▸ **Data records**

%%

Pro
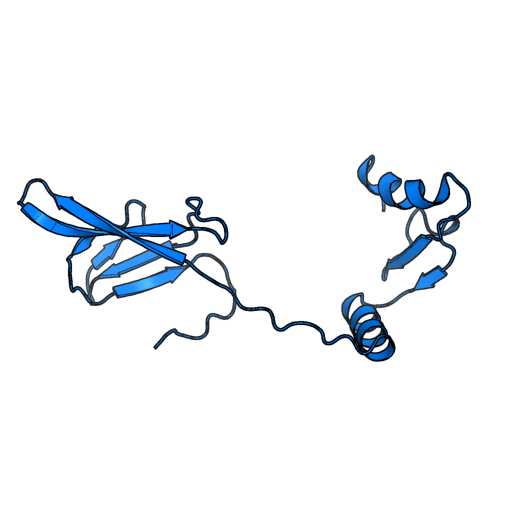tein AF-A0A267DAS3-F1 (afdb_monomer_lite)

Sequence (134 aa):
LTVNPAARLPLECLQDGKGRLIICNLQPTPRDLKASMRLFADADTLMSMLMRELQVPVPDWSVQRRIRLLKSANSSNEALVRLEPLDSLGNQLSHLKSVRVSSNSIIDREPFDVPLGADLELTFFGHFASRRFV

InterPro domains:
  IPR029035 DHS-like NAD/FAD-binding domain superfamily [SSF52467] (1-54)

Organism: NCBI:txid282301

Foldseek 3Di:
DPDPPVVCVLVVLPPVPPGAAEEEDLDDDPCVVRHPYYHNDDPVVVVVVVCVVVVHDDDDDDDDKDWDWDFDADPVRFTKIWTFTADPVRHGDQFWQWKDFPPPDIDRDPRPIGGPPTDIDTDTDDPDPDDDDD

Structure (mmCIF, N/CA/C/O backbone):
data_AF-A0A267DAS3-F1
#
_entry.id   AF-A0A267DAS3-F1
#
loop_
_atom_site.group_PDB
_atom_site.id
_atom_site.type_symbol
_atom_site.label_atom_id
_atom_site.label_alt_id
_atom_site.label_comp_id
_atom_site.label_asym_id
_atom_site.label_entity_id
_atom_site.label_seq_id
_atom_site.pdbx_PDB_ins_code
_atom_site.Cartn_x
_atom_site.Cartn_y
_atom_site.Cartn_z
_atom_site.occupancy
_atom_site.B_iso_or_equiv
_atom_site.auth_seq_id
_atom_site.auth_comp_id
_atom_site.auth_asym_id
_atom_site.auth_atom_id
_atom_site.pdbx_PDB_model_num
ATOM 1 N N . LEU A 1 1 ? -1.945 -3.421 20.701 1.00 84.06 1 LEU A N 1
ATOM 2 C CA . LEU A 1 1 ? -1.717 -2.113 21.377 1.00 84.06 1 LEU A CA 1
ATOM 3 C C . LEU A 1 1 ? -0.852 -2.269 22.641 1.00 84.06 1 LEU A C 1
ATOM 5 O O . LEU A 1 1 ? -1.314 -1.993 23.742 1.00 84.06 1 LEU A O 1
ATOM 9 N N . THR A 1 2 ? 0.398 -2.721 22.500 1.00 91.19 2 THR A N 1
ATOM 10 C CA . THR A 1 2 ? 1.297 -3.057 23.632 1.00 91.19 2 THR A CA 1
ATOM 11 C C . THR A 1 2 ? 2.582 -2.223 23.665 1.00 91.19 2 THR A C 1
ATOM 13 O O . THR A 1 2 ? 3.119 -1.980 24.741 1.00 91.19 2 THR A O 1
ATOM 16 N N . VAL A 1 3 ? 3.060 -1.746 22.512 1.00 93.81 3 VAL A N 1
ATOM 17 C CA . VAL A 1 3 ? 4.345 -1.040 22.383 1.00 93.81 3 VAL A CA 1
ATOM 18 C C . VAL A 1 3 ? 4.165 0.468 22.564 1.00 93.81 3 VAL A C 1
ATOM 20 O O . VAL A 1 3 ? 3.443 1.104 21.800 1.00 93.81 3 VAL A O 1
ATOM 23 N N . ASN A 1 4 ? 4.829 1.056 23.561 1.00 90.62 4 ASN A N 1
ATOM 24 C CA . ASN A 1 4 ? 4.826 2.505 23.792 1.00 90.62 4 ASN A CA 1
ATOM 25 C C . ASN A 1 4 ? 5.985 3.185 23.029 1.00 90.62 4 ASN A C 1
ATOM 27 O O . ASN A 1 4 ? 7.039 2.568 22.894 1.00 90.62 4 ASN A O 1
ATOM 31 N N . PRO A 1 5 ? 5.821 4.438 22.553 1.00 91.75 5 PRO A N 1
ATOM 32 C CA . PRO A 1 5 ? 4.668 5.324 22.759 1.00 91.75 5 PRO A CA 1
ATOM 33 C C . PRO A 1 5 ? 3.493 5.075 21.800 1.00 91.75 5 PRO A C 1
ATOM 35 O O . PRO A 1 5 ? 2.389 5.530 22.084 1.00 91.75 5 PRO A O 1
ATOM 38 N N . ALA A 1 6 ? 3.682 4.312 20.718 1.00 94.06 6 ALA A N 1
ATOM 39 C CA . ALA A 1 6 ? 2.685 4.137 19.655 1.00 94.06 6 ALA A CA 1
ATOM 40 C C . ALA A 1 6 ? 1.307 3.664 20.163 1.00 94.06 6 ALA A C 1
ATOM 42 O O . ALA A 1 6 ? 0.271 4.170 19.746 1.00 94.06 6 ALA A O 1
ATOM 43 N N . ALA A 1 7 ? 1.276 2.751 21.138 1.00 92.56 7 ALA A N 1
ATOM 44 C CA . ALA A 1 7 ? 0.047 2.243 21.748 1.00 92.56 7 ALA A CA 1
ATOM 45 C C . ALA A 1 7 ? -0.734 3.283 22.578 1.00 92.56 7 ALA A C 1
ATOM 47 O O . ALA A 1 7 ? -1.841 2.979 23.032 1.00 92.56 7 ALA A O 1
ATOM 48 N N . ARG A 1 8 ? -0.169 4.474 22.825 1.00 92.75 8 ARG A N 1
ATOM 49 C CA . ARG A 1 8 ? -0.851 5.595 23.490 1.00 92.75 8 ARG A CA 1
ATOM 50 C C . ARG A 1 8 ? -1.507 6.555 22.503 1.00 92.75 8 ARG A C 1
ATOM 52 O O . ARG A 1 8 ? -2.484 7.172 22.906 1.00 92.75 8 ARG A O 1
ATOM 59 N N . LEU A 1 9 ? -1.045 6.623 21.252 1.00 93.88 9 LEU A N 1
ATOM 60 C CA . LEU A 1 9 ? -1.560 7.565 20.247 1.00 93.88 9 LEU A CA 1
ATOM 61 C C . LEU A 1 9 ? -3.088 7.479 20.075 1.00 93.88 9 LEU A C 1
ATOM 63 O O . LEU A 1 9 ? -3.744 8.515 20.128 1.00 93.88 9 LEU A O 1
ATOM 67 N N . PRO A 1 10 ? -3.719 6.284 19.998 1.00 93.50 10 PRO A N 1
ATOM 68 C CA . PRO A 1 10 ? -5.175 6.215 19.871 1.00 93.50 10 PRO A CA 1
ATOM 69 C C . PRO A 1 10 ? -5.930 6.763 21.089 1.00 93.50 10 PRO A C 1
ATOM 71 O O . PRO A 1 10 ? -7.107 7.084 20.980 1.00 93.50 10 PRO A O 1
ATOM 74 N N . LEU A 1 11 ? -5.290 6.863 22.261 1.00 93.06 11 LEU A N 1
ATOM 75 C CA . LEU A 1 11 ? -5.919 7.401 23.471 1.00 93.06 11 LEU A CA 1
ATOM 76 C C . LEU A 1 11 ? -5.977 8.930 23.472 1.00 93.06 11 LEU A C 1
ATOM 78 O O . LEU A 1 11 ? -6.725 9.494 24.266 1.00 93.06 11 LEU A O 1
ATOM 82 N N . GLU A 1 12 ? -5.197 9.597 22.622 1.00 93.06 12 GLU A N 1
ATOM 83 C CA . GLU A 1 12 ? -5.160 11.060 22.556 1.00 93.06 12 GLU A CA 1
ATOM 84 C C . GLU A 1 12 ? -6.505 11.632 22.103 1.00 93.06 12 GLU A C 1
ATOM 86 O O . GLU A 1 12 ? -6.928 12.664 22.615 1.00 93.06 12 GLU A O 1
ATOM 91 N N . CYS A 1 13 ? -7.261 10.895 21.277 1.00 91.56 13 CYS A N 1
ATOM 92 C CA . CYS A 1 13 ? -8.616 11.294 20.886 1.00 91.56 13 CYS A CA 1
ATOM 93 C C . CYS A 1 13 ? -9.594 11.424 22.072 1.00 91.56 13 CYS A C 1
ATOM 95 O O . CYS A 1 13 ? -10.630 12.073 21.944 1.00 91.56 13 CYS A O 1
ATOM 97 N N . LEU A 1 14 ? -9.280 10.828 23.229 1.00 93.12 14 LEU A N 1
ATOM 98 C CA . LEU A 1 14 ? -10.131 10.853 24.420 1.00 93.12 14 LEU A CA 1
ATOM 99 C C . LEU A 1 14 ? -9.848 12.048 25.349 1.00 93.12 14 LEU A C 1
ATOM 101 O O . LEU A 1 14 ? -10.617 12.252 26.285 1.00 93.12 14 LEU A O 1
ATOM 105 N N . GLN A 1 15 ? -8.767 12.813 25.139 1.00 87.06 15 GLN A N 1
ATOM 106 C CA . GLN A 1 15 ? -8.276 13.805 26.113 1.00 87.06 15 GLN A CA 1
ATOM 107 C C . GLN A 1 15 ? -9.287 14.920 26.425 1.00 87.06 15 GLN A C 1
ATOM 109 O O . GLN A 1 15 ? -9.446 15.270 27.591 1.00 87.06 15 GLN A O 1
ATOM 114 N N . ASP A 1 16 ? -10.044 15.385 25.428 1.00 86.12 16 ASP A N 1
ATOM 115 C CA . ASP A 1 16 ? -11.069 16.428 25.605 1.00 86.12 16 ASP A CA 1
ATOM 116 C C . ASP A 1 16 ? -12.484 15.862 25.829 1.00 86.12 16 ASP A C 1
ATOM 118 O O . ASP A 1 16 ? -13.475 16.590 25.762 1.00 86.12 16 ASP A O 1
ATOM 122 N N . GLY A 1 17 ? -12.615 14.542 26.006 1.00 81.56 17 GLY A N 1
ATOM 123 C CA . GLY A 1 17 ? -13.898 13.853 26.205 1.00 81.56 17 GLY A CA 1
ATOM 124 C C . GLY A 1 17 ? -14.849 13.855 24.997 1.00 81.56 17 GLY A C 1
ATOM 125 O O . GLY A 1 17 ? -15.945 13.306 25.086 1.00 81.56 17 GLY A O 1
ATOM 126 N N . LYS A 1 18 ? -14.456 14.457 23.866 1.00 84.94 18 LYS A N 1
ATOM 127 C CA . LYS A 1 18 ? -15.282 14.566 22.649 1.00 84.94 18 LYS A CA 1
ATOM 128 C C . LYS A 1 18 ? -15.064 13.428 21.650 1.00 84.94 18 LYS A C 1
ATOM 130 O O . LYS A 1 18 ? -15.967 13.126 20.873 1.00 84.94 18 LYS A O 1
ATOM 135 N N . GLY A 1 19 ? -13.885 12.808 21.644 1.00 93.25 19 GLY A N 1
ATOM 136 C CA . GLY A 1 19 ? -13.587 11.691 20.751 1.00 93.25 19 GLY A CA 1
ATOM 137 C C . GLY A 1 19 ? -14.116 10.358 21.272 1.00 93.25 19 GLY A C 1
ATOM 138 O O . GLY A 1 19 ? -14.371 10.178 22.463 1.00 93.25 19 GLY A O 1
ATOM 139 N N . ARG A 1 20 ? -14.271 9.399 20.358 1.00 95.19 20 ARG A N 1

%%

Take the lines above from the one containing "ATOM 42 O O" to the one containing "ATOM 68 C CA" and retype them exactly, both ends included, with nothing added.

▸ **Exercise answer**
ATOM 42 O O . ALA A 1 6 ? 0.271 4.170 19.746 1.00 94.06 6 ALA A O 1
ATOM 43 N N . ALA A 1 7 ? 1.276 2.751 21.138 1.00 92.56 7 ALA A N 1
ATOM 44 C CA . ALA A 1 7 ? 0.047 2.243 21.748 1.00 92.56 7 ALA A CA 1
ATOM 45 C C . ALA A 1 7 ? -0.734 3.283 22.578 1.00 92.56 7 ALA A C 1
ATOM 47 O O . ALA A 1 7 ? -1.841 2.979 23.032 1.00 92.56 7 ALA A O 1
ATOM 48 N N . ARG A 1 8 ? -0.169 4.474 22.825 1.00 92.75 8 ARG A N 1
ATOM 49 C CA . ARG A 1 8 ? -0.851 5.595 23.490 1.00 92.75 8 ARG A CA 1
ATOM 50 C C . ARG A 1 8 ? -1.507 6.555 22.503 1.00 92.75 8 ARG A C 1
ATOM 52 O O . ARG A 1 8 ? -2.484 7.172 22.906 1.00 92.75 8 ARG A O 1
ATOM 59 N N . LEU A 1 9 ? -1.045 6.623 21.252 1.00 93.88 9 LEU A N 1
ATOM 60 C CA . LEU A 1 9 ? -1.560 7.565 20.247 1.00 93.88 9 LEU A CA 1
ATOM 61 C C . LEU A 1 9 ? -3.088 7.479 20.075 1.00 93.88 9 LEU A C 1
ATOM 63 O O . LEU A 1 9 ? -3.744 8.515 20.128 1.00 93.88 9 LEU A O 1
ATOM 67 N N . PRO A 1 10 ? -3.719 6.284 19.998 1.00 93.50 10 PRO A N 1
ATOM 68 C CA . PRO A 1 10 ? -5.175 6.215 19.871 1.00 93.50 10 PRO A CA 1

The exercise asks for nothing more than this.